Personally, I think 32 bits is enough for any application I'd care to run. If you need more than a few GB of memory, IMO the application is being ridiculously wasteful. But YMMV -- if some people think it's fun to debug 16-digit hexadecimal numbers, I'll quote Mr. Knightly: "I have nothing to say against it, but that they shall not choose pleasures for me."
IMO 64 bits is for mainframe operating systems. For my personal use, I prefer something... well, more personal.
While I sympathize with the dislike of bloat, for traditional OSes like Linux having the virtual address space be substantially larger than the physical address space is convenient. (I think Linus Torvalds said something like beyond 1 or 2 GiB a 32-bit virtual address space becomes inconvient.)
One can also consider less traditional organizations like single-level storage or single address space OS. The concept of single-level storage might even be extendable to include resources on a network.
Address space layout randomization (a security technique) also works better with a sparse address space.
Furthermore, fat pointers can carry metadata. (AArch64 supports ignoring 8 bits so that they can be used for metadata. I think Azul Systems Vega processors ignored 16 bits; if I recall correctly, this was used for class ID to better support Java.) If a pointer is going to be 40-bits or larger anyway, extending it to 64 bits is not as big an issue.
In addition, the added manufacturing and energy use cost of a 64-bit processor is relatively small (when used with 32-bit pointers; 64-bit pointers can noticeably inflate memory use), especially in a phone or tablet system context. (Using the same ISA and even core-type for tablets and phones has some advantages and tablets are pushing the 32-bit boundary.)

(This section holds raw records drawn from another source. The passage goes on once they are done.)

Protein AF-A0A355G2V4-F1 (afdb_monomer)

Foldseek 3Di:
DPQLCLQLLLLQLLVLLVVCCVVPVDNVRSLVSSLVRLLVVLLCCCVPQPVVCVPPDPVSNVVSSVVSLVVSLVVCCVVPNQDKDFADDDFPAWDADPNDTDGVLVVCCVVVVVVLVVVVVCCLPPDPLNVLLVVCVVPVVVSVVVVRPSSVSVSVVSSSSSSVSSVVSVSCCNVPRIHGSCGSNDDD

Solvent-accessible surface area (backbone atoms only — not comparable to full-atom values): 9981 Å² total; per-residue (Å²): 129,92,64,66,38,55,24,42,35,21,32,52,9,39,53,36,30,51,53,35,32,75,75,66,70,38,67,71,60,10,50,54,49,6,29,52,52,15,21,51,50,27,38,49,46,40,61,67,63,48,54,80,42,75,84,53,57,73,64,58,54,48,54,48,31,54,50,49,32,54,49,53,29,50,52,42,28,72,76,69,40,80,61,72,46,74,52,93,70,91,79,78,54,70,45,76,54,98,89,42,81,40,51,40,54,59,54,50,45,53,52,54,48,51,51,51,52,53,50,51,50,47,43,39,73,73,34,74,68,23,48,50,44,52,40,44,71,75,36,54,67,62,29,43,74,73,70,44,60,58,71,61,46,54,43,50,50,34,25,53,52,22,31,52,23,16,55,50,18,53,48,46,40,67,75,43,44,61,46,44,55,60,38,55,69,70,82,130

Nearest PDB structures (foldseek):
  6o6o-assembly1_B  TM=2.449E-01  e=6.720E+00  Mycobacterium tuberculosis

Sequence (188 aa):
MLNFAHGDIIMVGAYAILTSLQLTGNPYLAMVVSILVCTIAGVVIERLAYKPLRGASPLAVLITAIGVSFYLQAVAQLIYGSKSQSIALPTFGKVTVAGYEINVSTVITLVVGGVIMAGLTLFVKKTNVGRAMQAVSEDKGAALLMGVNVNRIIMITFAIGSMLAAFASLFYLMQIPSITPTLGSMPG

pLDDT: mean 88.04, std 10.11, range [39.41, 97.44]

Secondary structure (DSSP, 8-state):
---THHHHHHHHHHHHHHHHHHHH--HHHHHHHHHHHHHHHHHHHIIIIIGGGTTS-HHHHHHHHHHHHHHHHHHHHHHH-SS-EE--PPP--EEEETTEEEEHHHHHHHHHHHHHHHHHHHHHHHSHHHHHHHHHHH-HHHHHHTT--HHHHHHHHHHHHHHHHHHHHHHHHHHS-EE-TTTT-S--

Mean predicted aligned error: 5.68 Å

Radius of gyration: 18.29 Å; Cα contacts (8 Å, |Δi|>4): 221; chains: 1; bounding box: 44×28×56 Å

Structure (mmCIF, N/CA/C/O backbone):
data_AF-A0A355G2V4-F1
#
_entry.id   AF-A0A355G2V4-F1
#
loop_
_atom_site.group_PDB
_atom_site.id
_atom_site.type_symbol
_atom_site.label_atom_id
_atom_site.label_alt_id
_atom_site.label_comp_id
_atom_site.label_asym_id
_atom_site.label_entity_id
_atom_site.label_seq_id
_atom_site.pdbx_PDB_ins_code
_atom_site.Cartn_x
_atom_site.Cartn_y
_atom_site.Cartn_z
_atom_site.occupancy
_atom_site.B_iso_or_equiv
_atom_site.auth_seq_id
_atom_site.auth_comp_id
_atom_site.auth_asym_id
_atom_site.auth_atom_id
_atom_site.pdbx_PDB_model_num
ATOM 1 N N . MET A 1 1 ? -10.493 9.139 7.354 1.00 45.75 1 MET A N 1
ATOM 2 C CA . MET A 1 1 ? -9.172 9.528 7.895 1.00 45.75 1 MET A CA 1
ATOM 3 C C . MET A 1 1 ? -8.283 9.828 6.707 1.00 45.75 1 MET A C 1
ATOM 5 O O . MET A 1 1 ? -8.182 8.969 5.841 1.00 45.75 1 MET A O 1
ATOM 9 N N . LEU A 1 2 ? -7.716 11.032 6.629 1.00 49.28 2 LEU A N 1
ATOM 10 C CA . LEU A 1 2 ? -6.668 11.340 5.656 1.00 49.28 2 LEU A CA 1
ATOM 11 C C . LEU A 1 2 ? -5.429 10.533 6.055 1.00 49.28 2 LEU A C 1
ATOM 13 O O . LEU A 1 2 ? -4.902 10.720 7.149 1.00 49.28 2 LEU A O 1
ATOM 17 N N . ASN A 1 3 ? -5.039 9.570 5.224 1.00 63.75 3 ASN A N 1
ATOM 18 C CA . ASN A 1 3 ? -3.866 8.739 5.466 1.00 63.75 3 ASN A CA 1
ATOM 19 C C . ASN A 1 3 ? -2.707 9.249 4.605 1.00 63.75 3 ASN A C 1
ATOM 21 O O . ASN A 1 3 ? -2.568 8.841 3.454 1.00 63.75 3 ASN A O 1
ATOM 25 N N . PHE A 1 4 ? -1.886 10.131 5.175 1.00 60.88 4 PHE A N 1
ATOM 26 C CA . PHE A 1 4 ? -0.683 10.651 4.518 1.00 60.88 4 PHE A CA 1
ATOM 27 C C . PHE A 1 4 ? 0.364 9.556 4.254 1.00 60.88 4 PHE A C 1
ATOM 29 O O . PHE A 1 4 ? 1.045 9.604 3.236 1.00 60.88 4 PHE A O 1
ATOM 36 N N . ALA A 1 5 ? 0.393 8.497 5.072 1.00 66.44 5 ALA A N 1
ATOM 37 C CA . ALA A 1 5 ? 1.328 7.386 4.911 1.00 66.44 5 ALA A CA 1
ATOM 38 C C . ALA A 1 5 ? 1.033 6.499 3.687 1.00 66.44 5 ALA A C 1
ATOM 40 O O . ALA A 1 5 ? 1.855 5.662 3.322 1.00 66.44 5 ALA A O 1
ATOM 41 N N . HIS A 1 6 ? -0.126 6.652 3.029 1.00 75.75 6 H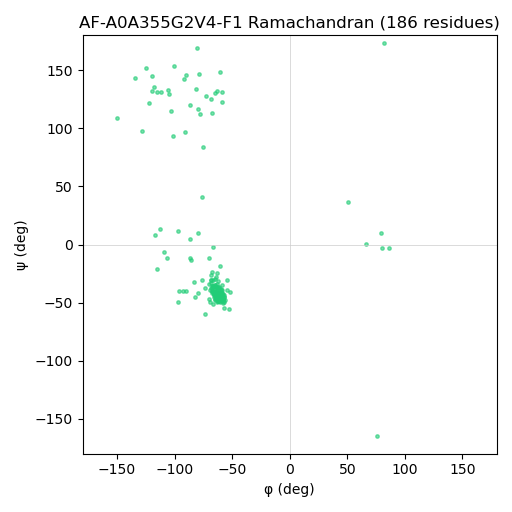IS A N 1
ATOM 42 C CA . HIS A 1 6 ? -0.417 5.899 1.807 1.00 75.75 6 HIS A CA 1
ATOM 43 C C . HIS A 1 6 ? 0.553 6.255 0.671 1.00 75.75 6 HIS A C 1
ATOM 45 O O . HIS A 1 6 ? 0.982 5.357 -0.050 1.00 75.75 6 HIS A O 1
ATOM 51 N N . GLY A 1 7 ? 0.951 7.530 0.565 1.00 82.25 7 GLY A N 1
ATOM 52 C CA . GLY A 1 7 ? 1.973 7.976 -0.383 1.00 82.25 7 GLY A CA 1
ATOM 53 C C . GLY A 1 7 ? 3.340 7.353 -0.095 1.00 82.25 7 GLY A C 1
ATOM 54 O O . GLY A 1 7 ? 3.978 6.822 -0.999 1.00 82.25 7 GLY A O 1
ATOM 55 N N . ASP A 1 8 ? 3.746 7.292 1.175 1.00 89.00 8 ASP A N 1
ATOM 56 C CA . ASP A 1 8 ? 5.026 6.684 1.564 1.00 89.00 8 ASP A CA 1
ATOM 57 C C . ASP A 1 8 ? 5.050 5.162 1.352 1.00 89.00 8 ASP A C 1
ATOM 59 O O . ASP A 1 8 ? 6.106 4.580 1.114 1.00 89.00 8 ASP A O 1
ATOM 63 N N . ILE A 1 9 ? 3.897 4.485 1.374 1.00 92.44 9 ILE A N 1
ATOM 64 C CA . ILE A 1 9 ? 3.826 3.062 1.004 1.00 92.44 9 ILE A CA 1
ATOM 65 C C . ILE A 1 9 ? 4.128 2.867 -0.491 1.00 92.44 9 ILE A C 1
ATOM 67 O O . ILE A 1 9 ? 4.703 1.837 -0.850 1.00 92.44 9 ILE A O 1
ATOM 71 N N . ILE A 1 10 ? 3.811 3.843 -1.352 1.00 93.12 10 ILE A N 1
ATOM 72 C CA . ILE A 1 10 ? 4.222 3.824 -2.766 1.00 93.12 10 ILE A CA 1
ATOM 73 C C . ILE A 1 10 ? 5.750 3.944 -2.863 1.00 93.12 10 ILE A C 1
ATOM 75 O O . ILE A 1 10 ? 6.393 3.200 -3.599 1.00 93.12 10 ILE A O 1
ATOM 79 N N . MET A 1 11 ? 6.368 4.818 -2.064 1.00 93.38 11 MET A N 1
ATOM 80 C CA . MET A 1 11 ? 7.831 4.892 -1.976 1.00 93.38 11 MET A CA 1
ATOM 81 C C . MET A 1 11 ? 8.438 3.552 -1.532 1.00 93.38 11 MET A C 1
ATOM 83 O O . MET A 1 11 ? 9.366 3.053 -2.171 1.00 93.38 11 MET A O 1
ATOM 87 N N . VAL A 1 12 ? 7.904 2.938 -0.472 1.00 94.44 12 VAL A N 1
ATOM 88 C CA . VAL A 1 12 ? 8.348 1.615 -0.001 1.00 94.44 12 VAL A CA 1
ATOM 89 C C . VAL A 1 12 ? 8.220 0.569 -1.111 1.00 94.44 12 VAL A C 1
ATOM 91 O O . VAL A 1 12 ? 9.146 -0.213 -1.328 1.00 94.44 12 VAL A O 1
ATOM 94 N N . GLY A 1 13 ? 7.109 0.581 -1.851 1.00 94.50 13 GLY A N 1
ATOM 95 C CA . GLY A 1 13 ? 6.882 -0.316 -2.981 1.00 94.50 13 GLY A CA 1
ATOM 96 C C . GLY A 1 13 ? 7.879 -0.110 -4.113 1.00 94.50 13 GLY A C 1
ATOM 97 O O . GLY A 1 13 ? 8.381 -1.092 -4.661 1.00 94.50 13 GLY A O 1
ATOM 98 N N . ALA A 1 14 ? 8.227 1.140 -4.416 1.00 93.62 14 ALA A N 1
ATOM 99 C CA . ALA A 1 14 ? 9.215 1.477 -5.432 1.00 93.62 14 ALA A CA 1
ATOM 100 C C . ALA A 1 14 ? 10.626 0.993 -5.055 1.00 93.62 14 ALA A C 1
ATOM 102 O O . ALA A 1 14 ? 11.310 0.387 -5.881 1.00 93.62 14 ALA A O 1
ATOM 103 N N . TYR A 1 15 ? 11.046 1.167 -3.797 1.00 94.06 15 TYR A N 1
ATOM 104 C CA . TYR A 1 15 ? 12.325 0.633 -3.309 1.00 94.06 15 TYR A CA 1
ATOM 105 C C . TYR A 1 15 ? 12.348 -0.901 -3.227 1.00 94.06 15 TYR A C 1
ATOM 107 O O . TYR A 1 15 ? 13.381 -1.522 -3.490 1.00 94.06 15 TYR A O 1
ATOM 115 N N . ALA A 1 16 ? 11.216 -1.540 -2.922 1.00 94.88 16 ALA A N 1
ATOM 116 C CA . ALA A 1 16 ? 11.099 -2.998 -2.981 1.00 94.88 16 ALA A CA 1
ATOM 117 C C . ALA A 1 16 ? 11.252 -3.525 -4.421 1.00 94.88 16 ALA A C 1
ATOM 119 O O . ALA A 1 16 ? 11.912 -4.540 -4.646 1.00 94.88 16 ALA A O 1
ATOM 120 N N . ILE A 1 17 ? 10.705 -2.807 -5.410 1.00 94.12 17 ILE A N 1
ATOM 121 C CA . ILE A 1 17 ? 10.907 -3.117 -6.834 1.00 94.12 17 ILE A CA 1
ATOM 122 C C . ILE A 1 17 ? 12.380 -2.931 -7.212 1.00 94.12 17 ILE A C 1
ATOM 124 O O . ILE A 1 17 ? 12.956 -3.826 -7.829 1.00 94.12 17 ILE A O 1
ATOM 128 N N . LEU A 1 18 ? 13.004 -1.815 -6.807 1.00 92.25 18 LEU A N 1
ATOM 129 C CA . LEU A 1 18 ? 14.422 -1.526 -7.056 1.00 92.25 18 LEU A CA 1
ATOM 130 C C . LEU A 1 18 ? 15.325 -2.665 -6.588 1.00 92.25 18 LEU A C 1
ATOM 132 O O . LEU A 1 18 ? 16.102 -3.211 -7.369 1.00 92.25 18 LEU A O 1
ATOM 136 N N . THR A 1 19 ? 15.203 -3.033 -5.316 1.00 92.38 19 THR A N 1
ATOM 137 C CA . THR A 1 19 ? 16.059 -4.053 -4.702 1.00 92.38 19 THR A CA 1
ATOM 138 C C . THR A 1 19 ? 15.848 -5.420 -5.319 1.00 92.38 19 THR A C 1
ATOM 140 O O . THR A 1 19 ? 16.818 -6.104 -5.641 1.00 92.38 19 THR A O 1
ATOM 143 N N . SER A 1 20 ? 14.596 -5.817 -5.548 1.00 93.38 20 SER A N 1
ATOM 144 C CA . SER A 1 20 ? 14.315 -7.110 -6.163 1.00 93.38 20 SER A CA 1
ATOM 145 C C . SER A 1 20 ? 14.789 -7.180 -7.617 1.00 93.38 20 SER A C 1
ATOM 147 O O . SER A 1 20 ? 15.272 -8.231 -8.039 1.00 93.38 20 SER A O 1
ATOM 149 N N . LEU A 1 21 ? 14.699 -6.086 -8.380 1.00 91.62 21 LEU A N 1
ATOM 150 C CA . LEU A 1 21 ? 15.252 -6.027 -9.734 1.00 91.62 21 LEU A CA 1
ATOM 151 C C . LEU A 1 21 ? 16.778 -6.122 -9.726 1.00 91.62 21 LEU A C 1
ATOM 153 O O . LEU A 1 21 ? 17.332 -6.852 -10.540 1.00 91.62 21 LEU A O 1
ATOM 157 N N . GLN A 1 22 ? 17.457 -5.443 -8.800 1.00 89.81 22 GLN A N 1
ATOM 158 C CA . GLN A 1 22 ? 18.917 -5.519 -8.675 1.00 89.81 22 GLN A CA 1
ATOM 159 C C . GLN A 1 22 ? 19.403 -6.921 -8.285 1.00 89.81 22 GLN A C 1
ATOM 161 O O . GLN A 1 22 ? 20.454 -7.353 -8.750 1.00 89.81 22 GLN A O 1
ATOM 166 N N . LEU A 1 23 ? 18.639 -7.638 -7.457 1.00 91.12 23 LEU A N 1
ATOM 167 C CA . LEU A 1 23 ? 18.987 -8.984 -6.992 1.00 91.12 23 LEU A CA 1
ATOM 168 C C . LEU A 1 23 ? 18.677 -10.078 -8.021 1.00 91.12 23 LEU A C 1
ATOM 170 O O . LEU A 1 23 ? 19.447 -11.023 -8.160 1.00 91.12 23 LEU A O 1
ATOM 174 N N . THR A 1 24 ? 17.529 -9.999 -8.698 1.00 91.00 24 THR A N 1
ATOM 175 C CA . THR A 1 24 ? 17.003 -11.112 -9.513 1.00 91.00 24 THR A CA 1
ATOM 176 C C . THR A 1 24 ? 16.943 -10.798 -11.008 1.00 91.00 24 THR A C 1
ATOM 178 O O . THR A 1 24 ? 16.838 -11.713 -11.819 1.00 91.00 24 THR A O 1
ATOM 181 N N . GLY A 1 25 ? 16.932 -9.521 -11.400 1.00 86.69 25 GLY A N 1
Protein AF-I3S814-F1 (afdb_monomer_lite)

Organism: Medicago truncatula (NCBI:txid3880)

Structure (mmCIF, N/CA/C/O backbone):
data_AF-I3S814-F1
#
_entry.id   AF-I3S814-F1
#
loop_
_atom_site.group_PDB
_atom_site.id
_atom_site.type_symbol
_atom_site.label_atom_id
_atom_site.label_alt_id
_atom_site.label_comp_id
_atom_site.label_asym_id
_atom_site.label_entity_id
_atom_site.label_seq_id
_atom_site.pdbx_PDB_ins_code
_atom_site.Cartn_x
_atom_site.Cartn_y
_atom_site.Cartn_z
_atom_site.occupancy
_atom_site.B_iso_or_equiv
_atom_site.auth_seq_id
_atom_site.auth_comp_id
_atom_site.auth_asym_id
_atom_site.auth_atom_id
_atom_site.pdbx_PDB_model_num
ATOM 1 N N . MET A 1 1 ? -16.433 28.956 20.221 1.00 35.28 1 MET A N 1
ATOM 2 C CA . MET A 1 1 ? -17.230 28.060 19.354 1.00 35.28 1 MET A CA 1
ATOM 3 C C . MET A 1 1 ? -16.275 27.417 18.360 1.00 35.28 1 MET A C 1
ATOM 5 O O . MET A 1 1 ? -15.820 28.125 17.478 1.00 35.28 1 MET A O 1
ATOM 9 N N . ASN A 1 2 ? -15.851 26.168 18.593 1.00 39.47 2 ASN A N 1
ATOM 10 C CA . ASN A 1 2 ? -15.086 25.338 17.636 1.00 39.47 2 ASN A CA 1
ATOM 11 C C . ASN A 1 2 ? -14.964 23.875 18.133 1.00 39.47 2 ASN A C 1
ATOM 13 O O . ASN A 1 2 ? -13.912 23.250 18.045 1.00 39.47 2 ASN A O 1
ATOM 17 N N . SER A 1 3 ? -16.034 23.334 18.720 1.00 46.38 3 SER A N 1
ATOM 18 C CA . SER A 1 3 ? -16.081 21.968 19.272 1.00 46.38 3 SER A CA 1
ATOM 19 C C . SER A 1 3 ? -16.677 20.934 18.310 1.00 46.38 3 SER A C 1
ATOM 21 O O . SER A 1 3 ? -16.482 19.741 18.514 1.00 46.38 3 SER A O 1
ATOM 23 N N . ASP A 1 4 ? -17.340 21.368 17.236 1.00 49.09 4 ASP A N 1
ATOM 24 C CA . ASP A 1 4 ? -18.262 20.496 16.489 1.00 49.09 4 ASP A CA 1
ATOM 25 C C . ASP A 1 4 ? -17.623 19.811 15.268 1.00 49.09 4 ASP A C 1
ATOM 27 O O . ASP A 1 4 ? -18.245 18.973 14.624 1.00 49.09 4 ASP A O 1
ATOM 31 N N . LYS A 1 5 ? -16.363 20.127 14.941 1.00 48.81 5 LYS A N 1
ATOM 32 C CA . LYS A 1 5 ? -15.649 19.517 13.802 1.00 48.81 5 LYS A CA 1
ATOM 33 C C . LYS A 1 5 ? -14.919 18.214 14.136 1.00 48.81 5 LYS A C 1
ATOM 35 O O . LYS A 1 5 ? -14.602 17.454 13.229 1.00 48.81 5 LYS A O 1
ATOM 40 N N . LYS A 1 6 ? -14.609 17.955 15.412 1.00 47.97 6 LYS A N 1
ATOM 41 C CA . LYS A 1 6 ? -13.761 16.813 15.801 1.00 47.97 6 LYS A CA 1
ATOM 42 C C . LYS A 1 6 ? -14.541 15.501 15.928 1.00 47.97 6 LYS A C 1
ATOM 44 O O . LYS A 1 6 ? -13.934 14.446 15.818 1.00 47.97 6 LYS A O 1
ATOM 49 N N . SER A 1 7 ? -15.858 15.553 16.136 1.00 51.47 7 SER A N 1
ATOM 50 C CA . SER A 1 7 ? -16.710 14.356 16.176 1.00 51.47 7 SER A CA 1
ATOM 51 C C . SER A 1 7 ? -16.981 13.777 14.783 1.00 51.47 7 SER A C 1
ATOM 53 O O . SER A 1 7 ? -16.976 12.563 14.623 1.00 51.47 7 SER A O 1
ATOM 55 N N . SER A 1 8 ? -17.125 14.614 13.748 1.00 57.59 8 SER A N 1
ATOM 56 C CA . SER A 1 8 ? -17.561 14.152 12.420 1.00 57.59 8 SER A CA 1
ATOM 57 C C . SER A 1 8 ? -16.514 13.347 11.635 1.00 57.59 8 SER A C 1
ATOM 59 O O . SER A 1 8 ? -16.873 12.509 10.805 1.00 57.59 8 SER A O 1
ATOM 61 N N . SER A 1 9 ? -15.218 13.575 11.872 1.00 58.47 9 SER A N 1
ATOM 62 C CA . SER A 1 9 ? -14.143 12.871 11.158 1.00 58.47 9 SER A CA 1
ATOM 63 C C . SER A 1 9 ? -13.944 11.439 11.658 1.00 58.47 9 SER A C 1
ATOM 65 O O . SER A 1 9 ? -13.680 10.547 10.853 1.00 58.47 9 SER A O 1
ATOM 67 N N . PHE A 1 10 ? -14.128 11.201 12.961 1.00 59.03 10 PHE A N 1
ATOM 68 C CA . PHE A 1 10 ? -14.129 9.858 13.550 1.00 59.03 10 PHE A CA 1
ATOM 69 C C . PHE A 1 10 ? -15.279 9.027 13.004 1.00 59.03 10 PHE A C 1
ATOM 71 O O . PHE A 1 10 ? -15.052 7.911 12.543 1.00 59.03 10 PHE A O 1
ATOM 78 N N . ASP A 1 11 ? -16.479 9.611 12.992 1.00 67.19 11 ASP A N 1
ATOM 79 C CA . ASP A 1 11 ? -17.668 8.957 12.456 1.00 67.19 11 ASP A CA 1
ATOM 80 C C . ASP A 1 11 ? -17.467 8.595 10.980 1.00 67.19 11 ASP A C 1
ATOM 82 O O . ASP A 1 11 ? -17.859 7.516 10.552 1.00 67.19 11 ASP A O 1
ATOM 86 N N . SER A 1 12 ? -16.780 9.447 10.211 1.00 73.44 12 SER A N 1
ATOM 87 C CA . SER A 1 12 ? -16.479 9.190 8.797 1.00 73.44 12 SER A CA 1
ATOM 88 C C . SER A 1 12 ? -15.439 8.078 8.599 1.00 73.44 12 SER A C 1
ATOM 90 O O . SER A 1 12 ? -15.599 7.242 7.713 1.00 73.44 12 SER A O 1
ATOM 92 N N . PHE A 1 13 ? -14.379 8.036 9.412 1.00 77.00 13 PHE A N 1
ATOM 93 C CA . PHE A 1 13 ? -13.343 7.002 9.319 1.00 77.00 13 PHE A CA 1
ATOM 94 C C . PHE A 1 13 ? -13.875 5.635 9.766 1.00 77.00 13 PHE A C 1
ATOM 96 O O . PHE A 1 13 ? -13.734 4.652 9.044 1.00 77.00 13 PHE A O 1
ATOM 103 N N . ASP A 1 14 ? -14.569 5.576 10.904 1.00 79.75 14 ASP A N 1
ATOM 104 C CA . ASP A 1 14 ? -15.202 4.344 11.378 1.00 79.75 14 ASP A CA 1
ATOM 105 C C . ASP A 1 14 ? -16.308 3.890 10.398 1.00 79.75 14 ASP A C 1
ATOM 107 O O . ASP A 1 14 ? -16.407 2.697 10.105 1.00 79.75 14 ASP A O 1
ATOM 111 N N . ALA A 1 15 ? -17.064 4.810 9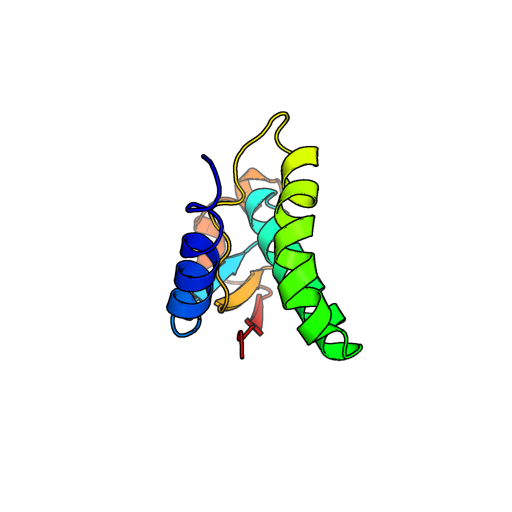.780 1.00 84.12 15 ALA A N 1
ATOM 112 C CA . ALA A 1 15 ? -18.040 4.473 8.735 1.00 84.12 15 ALA A CA 1
ATOM 113 C C . ALA A 1 15 ? -17.404 3.897 7.457 1.00 84.12 15 ALA A C 1
ATOM 115 O O . ALA A 1 15 ? -18.002 3.037 6.807 1.00 84.12 15 ALA A O 1
ATOM 116 N N . LEU A 1 16 ? -16.191 4.327 7.094 1.00 84.25 16 LEU A N 1
ATOM 117 C CA . LEU A 1 16 ? -15.458 3.798 5.939 1.00 84.25 16 LEU A CA 1
ATOM 118 C C . LEU A 1 16 ? -14.751 2.466 6.228 1.00 84.25 16 LEU A C 1
ATOM 120 O O . LEU A 1 16 ? -14.216 1.859 5.304 1.00 84.25 16 LEU A O 1
ATOM 124 N N . SER A 1 17 ? -14.754 1.977 7.471 1.00 86.88 17 SER A N 1
ATOM 125 C CA . SER A 1 17 ? -14.008 0.770 7.861 1.00 86.88 17 SER A CA 1
ATOM 126 C C . SER A 1 17 ? -14.421 -0.495 7.113 1.00 86.88 17 SER A C 1
ATOM 128 O O . SER A 1 17 ? -13.576 -1.348 6.817 1.00 86.88 17 SER A O 1
ATOM 130 N N . ALA A 1 18 ? -15.708 -0.592 6.771 1.00 89.88 18 ALA A N 1
ATOM 131 C CA . ALA A 1 18 ? -16.272 -1.696 6.008 1.00 89.88 18 ALA A CA 1
ATOM 132 C C . ALA A 1 18 ? -15.895 -1.646 4.518 1.00 89.88 18 ALA A C 1
ATOM 134 O O . ALA A 1 18 ? -15.968 -2.670 3.836 1.00 89.88 18 ALA A O 1
ATOM 135 N N . TRP A 1 19 ? -15.494 -0.481 3.998 1.00 93.31 19 TRP A N 1
ATOM 136 C CA . TRP A 1 19 ? -15.029 -0.352 2.623 1.00 93.31 19 TRP A CA 1
ATOM 137 C C . TRP A 1 19 ? -13.566 -0.788 2.526 1.00 93.31 19 TRP A C 1
ATOM 139 O O . TRP A 1 19 ? -12.682 -0.203 3.146 1.00 93.31 19 TRP A O 1
ATOM 149 N N . ILE A 1 20 ? -13.313 -1.834 1.736 1.00 95.31 20 ILE A N 1
ATOM 150 C CA . ILE A 1 20 ? -11.980 -2.418 1.546 1.00 95.31 20 ILE A CA 1
ATOM 151 C C . ILE A 1 20 ? -11.597 -2.298 0.062 1.00 95.31 20 ILE A C 1
ATOM 153 O O . ILE A 1 20 ? -11.783 -3.252 -0.697 1.00 95.31 20 ILE A O 1
ATOM 157 N N . PRO A 1 21 ? -11.110 -1.133 -0.398 1.00 95.38 21 PRO A N 1
ATOM 158 C CA . PRO A 1 21 ? -10.607 -0.980 -1.757 1.00 95.38 21 PRO A CA 1
ATOM 159 C C . PRO A 1 21 ? -9.358 -1.837 -2.005 1.00 95.38 21 PRO A C 1
ATOM 161 O O . PRO A 1 21 ? -8.538 -2.059 -1.111 1.00 95.38 21 PRO A O 1
ATOM 164 N N . CYS A 1 22 ? -9.184 -2.274 -3.252 1.00 95.81 22 CYS A N 1
ATOM 165 C CA . CYS A 1 22 ? -7.923 -2.834 -3.730 1.00 95.81 22 CYS A CA 1
ATOM 166 C C . CYS A 1 22 ? -7.030 -1.689 -4.212 1.00 95.81 22 CYS A C 1
ATOM 168 O O . CYS A 1 22 ? -7.378 -0.993 -5.165 1.00 95.81 22 CYS A O 1
ATOM 170 N N . LEU A 1 23 ? -5.887 -1.496 -3.561 1.00 94.38 23 LEU A N 1
ATOM 171 C CA . LEU A 1 23 ? -4.909 -0.483 -3.932 1.00 94.38 23 LEU A CA 1
ATOM 172 C C . LEU A 1 23 ? -3.706 -1.139 -4.593 1.00 94.38 23 LEU A C 1
ATOM 174 O O . LEU A 1 23 ? -3.078 -2.010 -4.000 1.00 94.38 23 LEU A O 1
ATOM 178 N N . PHE A 1 24 ? -3.360 -0.687 -5.794 1.00 95.62 24 PHE A N 1
ATOM 179 C CA . PHE A 1 24 ? -2.119 -1.066 -6.458 1.00 95.62 24 PHE A CA 1
ATOM 180 C C . PHE A 1 24 ? -1.110 0.070 -6.303 1.00 95.62 24 PHE A C 1
ATOM 182 O O . PHE A 1 24 ? -1.350 1.174 -6.790 1.00 95.62 24 PHE A O 1
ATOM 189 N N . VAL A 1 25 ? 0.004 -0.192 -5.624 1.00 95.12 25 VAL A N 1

ARM may well migrate to 64-bit architectures in smartphones soon, but to me 64 bits matter more for future applications of ARM, not so much for use in a smartphone.
You need more than 32 bits to address more than 4 Gbyte of RAM. This matters if a PC is running multiple simultaneous apps, and/or if the PC wants to keep all of its commonly used apps in RAM, for lightining fast access. I'm not sure how important this is when using ARM in a smartphone role, unless that smartphone will eventually become the CPU of something more than just a smartphone device.
Anyway, it was practically a given that eventually all multipurpose processors were going to migrate to 64 bits. IMO.
Bert wrote: You need more than 32 bits to address more than 4 Gbyte of RAM. This matters if a PC is running multiple simultaneous apps, and/or if the PC wants to keep all of its commonly used apps in RAM, for lightining fast access.
The newer ARM Cortex-A processors (A7, A12, A15, A17) all have a 40 bit physical address space, so the processor is able to address 1 TiB. So while you can "only" have a 32-bit address space for a single process, you can have many processes in physical memory simultaneously.
Personally, I like this better than having a 64-bit architecture. OTOH, I haven't looked at the ARMv8 instruction coding. It may be that the 64-bit instruction set does a much cleaner job of encoding instructions than the 32-bit ARMv7 architecture, which evolved from a RISC machine into rococo.
There isn't a huge difference between the ARM64 and ARM or Thumb-2 ISAs. They all have similar RISC instructions with encodings which are easy to decode (either fixed 32-bit size or 16/32 bit mix). ARM64 removed a few of the more complex instructions but added additional ones as well. So in terms of "viability" they are all viable, so it is not a burden for ARMv8 CPUs to support ARM64, ARM, and Thumb-2 efficiently.
Of course this support is necessary as existing apps will remain 32-bit for the foreseeable future even when they run on a 64-bit OS.
It's a 40-bit physical address which addresses DRAM and memory-mapped I/O. Virtual addresses within processes are still 32-bit. Operating systems typically allocate memory to processes in 1-4KB pages, and the memory mapping hardware usually has a minimum page size of 1KB or larger. This means the 40-bit physical byte address is really a 28-30 bit page address plus 12-10 bits to address a byte within a page. The 12-10 bits are not re-mapped. The OS only needs to deal with the page addresses, which fit into 32-bit variables.
The code to deal with 40-bit physical addresses is the same on ARM64 and ARM/Thumb-2 with LPAE. That is, it likely uses 64-bit types throughout. In contrast to popular belief using 64-bit types on a 32-bit CPU is not really inefficient.
I think what Rick meant was that a 32-bit OS starts to have to do more work when it has more than 2-3GB of RAM. That is true even without using > 32-bit addressing. The effect is not that large, I've been told in the worst case about 5%. Paging is extremely slow so adding more RAM is better overall despite the cost.
Don't overlook the move to expand the standard peripherals that come along in the ARM suite. So many issues with manufacturers that have different standard peripherals. I'd like to see the simple peripherals all pulled into the ARM clearing house and the manufacturers can focus on creating hardware accelerators for the difficult problems. I don't want a differentiated SPI port I want a differentiated graphics engine...